- DIRECTIONS FOR THIS TASK:
Look below for the line containing "ATOM 123 C CA" and the line containing "ATOM 125 O O"; repeat exactly those two lines and all lines between them, and nothing else.

- Dataset items:
····················

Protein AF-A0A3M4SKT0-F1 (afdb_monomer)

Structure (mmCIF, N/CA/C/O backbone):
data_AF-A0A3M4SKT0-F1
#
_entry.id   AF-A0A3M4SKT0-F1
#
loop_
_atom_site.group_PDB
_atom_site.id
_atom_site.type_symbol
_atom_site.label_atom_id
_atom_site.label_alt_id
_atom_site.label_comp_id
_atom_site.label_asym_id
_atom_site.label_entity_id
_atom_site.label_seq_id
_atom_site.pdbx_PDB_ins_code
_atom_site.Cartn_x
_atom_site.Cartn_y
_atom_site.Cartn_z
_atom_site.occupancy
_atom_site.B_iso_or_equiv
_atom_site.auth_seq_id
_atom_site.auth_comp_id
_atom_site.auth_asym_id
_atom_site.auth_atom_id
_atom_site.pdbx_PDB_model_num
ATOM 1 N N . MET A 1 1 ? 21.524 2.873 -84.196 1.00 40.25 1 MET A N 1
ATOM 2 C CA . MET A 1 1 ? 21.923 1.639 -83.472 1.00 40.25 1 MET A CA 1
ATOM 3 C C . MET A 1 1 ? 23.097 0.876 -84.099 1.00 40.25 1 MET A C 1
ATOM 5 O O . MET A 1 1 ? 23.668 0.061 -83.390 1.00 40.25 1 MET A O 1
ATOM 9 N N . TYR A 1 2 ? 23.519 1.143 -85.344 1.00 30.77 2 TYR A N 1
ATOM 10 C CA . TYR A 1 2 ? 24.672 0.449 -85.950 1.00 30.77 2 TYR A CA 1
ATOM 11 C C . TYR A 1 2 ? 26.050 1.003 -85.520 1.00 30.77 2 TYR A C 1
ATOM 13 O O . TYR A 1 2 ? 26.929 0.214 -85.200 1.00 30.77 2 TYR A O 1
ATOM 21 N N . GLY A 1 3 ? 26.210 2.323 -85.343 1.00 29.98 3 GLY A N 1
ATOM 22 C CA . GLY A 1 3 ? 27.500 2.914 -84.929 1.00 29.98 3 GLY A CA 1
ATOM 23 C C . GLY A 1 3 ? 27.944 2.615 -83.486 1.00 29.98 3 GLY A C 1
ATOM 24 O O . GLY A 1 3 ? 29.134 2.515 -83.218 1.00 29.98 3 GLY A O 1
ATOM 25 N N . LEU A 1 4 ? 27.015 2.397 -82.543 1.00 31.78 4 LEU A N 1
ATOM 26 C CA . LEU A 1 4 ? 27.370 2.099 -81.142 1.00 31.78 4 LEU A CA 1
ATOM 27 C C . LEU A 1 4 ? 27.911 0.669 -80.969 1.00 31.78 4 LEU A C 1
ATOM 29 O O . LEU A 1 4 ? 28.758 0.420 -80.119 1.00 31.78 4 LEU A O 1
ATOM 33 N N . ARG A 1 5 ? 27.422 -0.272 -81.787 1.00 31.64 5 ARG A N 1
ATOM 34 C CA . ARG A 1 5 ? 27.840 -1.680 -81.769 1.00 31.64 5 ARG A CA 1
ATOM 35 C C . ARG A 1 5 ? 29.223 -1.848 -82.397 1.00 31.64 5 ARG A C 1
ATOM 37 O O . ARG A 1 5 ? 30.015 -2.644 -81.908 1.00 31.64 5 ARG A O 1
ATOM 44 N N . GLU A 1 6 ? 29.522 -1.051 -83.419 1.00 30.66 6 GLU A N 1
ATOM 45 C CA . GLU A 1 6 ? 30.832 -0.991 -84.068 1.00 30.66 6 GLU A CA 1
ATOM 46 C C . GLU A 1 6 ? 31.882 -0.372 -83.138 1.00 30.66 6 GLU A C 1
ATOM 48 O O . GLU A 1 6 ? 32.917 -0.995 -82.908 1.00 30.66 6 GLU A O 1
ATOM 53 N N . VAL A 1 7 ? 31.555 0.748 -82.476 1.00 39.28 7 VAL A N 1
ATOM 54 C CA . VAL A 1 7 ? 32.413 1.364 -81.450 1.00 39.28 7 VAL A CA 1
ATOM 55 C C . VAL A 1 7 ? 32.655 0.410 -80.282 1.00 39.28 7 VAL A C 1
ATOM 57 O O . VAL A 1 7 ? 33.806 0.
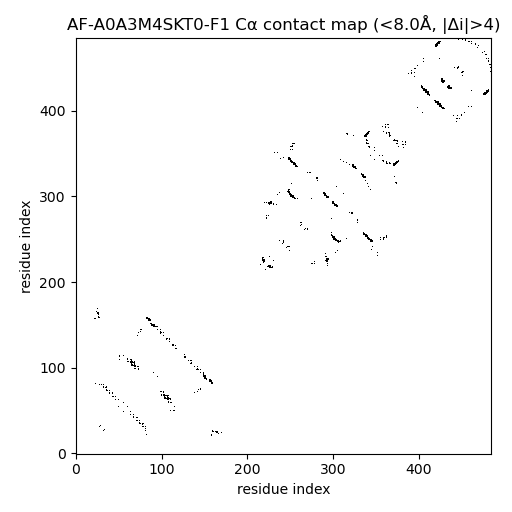229 -79.914 1.00 39.28 7 VAL A O 1
ATOM 60 N N . LEU A 1 8 ? 31.625 -0.262 -79.749 1.00 35.16 8 LEU A N 1
ATOM 61 C CA . LEU A 1 8 ? 31.771 -1.241 -78.659 1.00 35.16 8 LEU A CA 1
ATOM 62 C C . LEU A 1 8 ? 32.544 -2.501 -79.079 1.00 35.16 8 LEU A C 1
ATOM 64 O O . LEU A 1 8 ? 33.274 -3.057 -78.264 1.00 35.16 8 LEU A O 1
ATOM 68 N N . SER A 1 9 ? 32.422 -2.945 -80.334 1.00 33.81 9 SER A N 1
ATOM 69 C CA . SER A 1 9 ? 33.174 -4.095 -80.858 1.00 33.81 9 SER A CA 1
ATOM 70 C C . SER A 1 9 ? 34.650 -3.769 -81.102 1.00 33.81 9 SER A C 1
ATOM 72 O O . SER A 1 9 ? 35.509 -4.564 -80.730 1.00 33.81 9 SER A O 1
ATOM 74 N N . GLN A 1 10 ? 34.960 -2.580 -81.634 1.00 36.44 10 GLN A N 1
ATOM 75 C CA . GLN A 1 10 ? 36.330 -2.082 -81.767 1.00 36.44 10 GLN A CA 1
ATOM 76 C C . GLN A 1 10 ? 36.944 -1.786 -80.394 1.00 36.44 10 GLN A C 1
ATOM 78 O O . GLN A 1 10 ? 38.112 -2.098 -80.181 1.00 36.44 10 GLN A O 1
ATOM 83 N N . TRP A 1 11 ? 36.150 -1.300 -79.432 1.00 41.19 11 TRP A N 1
ATOM 84 C CA . TRP A 1 11 ? 36.553 -1.176 -78.028 1.00 41.19 11 TRP A CA 1
ATOM 85 C C . TRP A 1 11 ? 36.865 -2.537 -77.394 1.00 41.19 11 TRP A C 1
ATOM 87 O O . TRP A 1 11 ? 37.925 -2.709 -76.803 1.00 41.19 11 TRP A O 1
ATOM 97 N N . ALA A 1 12 ? 35.986 -3.530 -77.550 1.00 31.20 12 ALA A N 1
ATOM 98 C CA . ALA A 1 12 ? 36.173 -4.869 -76.990 1.00 31.20 12 ALA A CA 1
ATOM 99 C C . ALA A 1 12 ? 37.360 -5.616 -77.625 1.00 31.20 12 ALA A C 1
ATOM 101 O O . ALA A 1 12 ? 38.073 -6.334 -76.927 1.00 31.20 12 ALA A O 1
ATOM 102 N N . LEU A 1 13 ? 37.619 -5.417 -78.922 1.00 34.81 13 LEU A N 1
ATOM 103 C CA . LEU A 1 13 ? 38.779 -5.980 -79.625 1.00 34.81 13 LEU A CA 1
ATOM 104 C C . LEU A 1 13 ? 40.091 -5.257 -79.279 1.00 34.81 13 LEU A C 1
ATOM 106 O O . LEU A 1 13 ? 41.121 -5.922 -79.154 1.00 34.81 13 LEU A O 1
ATOM 110 N N . ALA A 1 14 ? 40.064 -3.934 -79.081 1.00 35.19 14 ALA A N 1
ATOM 111 C CA . ALA A 1 14 ? 41.228 -3.154 -78.655 1.00 35.19 14 ALA A CA 1
ATOM 112 C C . ALA A 1 14 ? 41.610 -3.435 -77.194 1.00 35.19 14 ALA A C 1
ATOM 114 O O . ALA A 1 14 ? 42.794 -3.518 -76.879 1.00 35.19 14 ALA A O 1
ATOM 115 N N . VAL A 1 15 ? 40.622 -3.642 -76.317 1.00 37.31 15 VAL A N 1
ATOM 116 C CA . VAL A 1 15 ? 40.839 -4.022 -74.915 1.00 37.31 15 VAL A CA 1
ATOM 117 C C . VAL A 1 15 ? 41.234 -5.497 -74.821 1.00 37.31 15 VAL A C 1
ATOM 119 O O . VAL A 1 15 ? 42.263 -5.798 -74.233 1.00 37.31 15 VAL A O 1
ATOM 122 N N . GLY A 1 16 ? 40.512 -6.412 -75.476 1.00 30.20 16 GLY A N 1
ATOM 123 C CA . GLY A 1 16 ? 40.748 -7.858 -75.384 1.00 30.20 16 GLY A CA 1
ATOM 124 C C . GLY A 1 16 ? 42.086 -8.347 -75.953 1.00 30.20 16 GLY A C 1
ATOM 125 O O . GLY A 1 16 ? 42.607 -9.340 -75.459 1.00 30.20 16 GLY A O 1
ATOM 126 N N . ARG A 1 17 ? 42.676 -7.655 -76.944 1.00 32.75 17 ARG A N 1
ATOM 127 C CA . ARG A 1 17 ? 44.039 -7.963 -77.433 1.00 32.75 17 ARG A CA 1
ATOM 128 C C . ARG A 1 17 ? 45.156 -7.235 -76.683 1.00 32.75 17 ARG A C 1
ATOM 130 O O . ARG A 1 17 ? 46.296 -7.671 -76.776 1.00 32.75 17 ARG A O 1
ATOM 137 N N . ARG A 1 18 ? 44.865 -6.141 -75.964 1.00 40.66 18 ARG A N 1
ATOM 138 C CA . ARG A 1 18 ? 45.871 -5.389 -75.182 1.00 40.66 18 ARG A CA 1
ATOM 139 C C . ARG A 1 18 ? 45.945 -5.820 -73.715 1.00 40.66 18 ARG A C 1
ATOM 141 O O . ARG A 1 18 ? 46.968 -5.593 -73.083 1.00 40.66 18 ARG A O 1
ATOM 148 N N . THR A 1 19 ? 44.906 -6.456 -73.172 1.00 38.25 19 THR A N 1
ATOM 149 C CA . THR A 1 19 ? 44.882 -6.939 -71.778 1.00 38.25 19 THR A CA 1
ATOM 150 C C . THR A 1 19 ? 45.243 -8.416 -71.623 1.00 38.25 19 THR A C 1
ATOM 152 O O . THR A 1 19 ? 45.629 -8.823 -70.530 1.00 38.25 19 THR A O 1
ATOM 155 N N . SER A 1 20 ? 45.188 -9.223 -72.690 1.00 32.06 20 SER A N 1
ATOM 156 C CA . SER A 1 20 ? 45.441 -10.673 -72.626 1.00 32.06 20 SER A CA 1
ATOM 157 C C . SER A 1 20 ? 46.900 -11.066 -72.351 1.00 32.06 20 SER A C 1
ATOM 159 O O . SER A 1 20 ? 47.176 -12.241 -72.135 1.00 32.06 20 SER A O 1
ATOM 161 N N . SER A 1 21 ? 47.836 -10.113 -72.347 1.00 40.88 21 SER A N 1
ATOM 162 C CA . SER A 1 21 ? 49.266 -10.342 -72.083 1.00 40.88 21 SER A CA 1
ATOM 163 C C . SER A 1 21 ? 49.825 -9.478 -70.945 1.00 40.88 21 SER A C 1
ATOM 165 O O . SER A 1 21 ? 51.038 -9.294 -70.845 1.00 40.88 21 SER A O 1
ATOM 167 N N . VAL A 1 22 ? 48.967 -8.929 -70.078 1.00 41.97 22 VAL A N 1
ATOM 168 C CA . VAL A 1 22 ? 49.419 -8.164 -68.909 1.00 41.97 22 VAL A CA 1
ATOM 169 C C . VAL A 1 22 ? 49.676 -9.136 -67.753 1.00 41.97 22 VAL A C 1
ATOM 171 O O . VAL A 1 22 ? 48.756 -9.698 -67.165 1.00 41.97 22 VAL A O 1
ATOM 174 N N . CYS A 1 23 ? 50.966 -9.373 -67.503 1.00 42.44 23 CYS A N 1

····················

- WRITTEN REPLY:
ATOM 123 C CA . GLY A 1 16 ? 40.748 -7.858 -75.384 1.00 30.20 16 GLY A CA 1
ATOM 124 C C . GLY A 1 16 ? 42.086 -8.347 -75.953 1.00 30.20 16 GLY A C 1
ATOM 125 O O . GLY A 1 16 ? 42.607 -9.340 -75.459 1.00 30.20 16 GLY A O 1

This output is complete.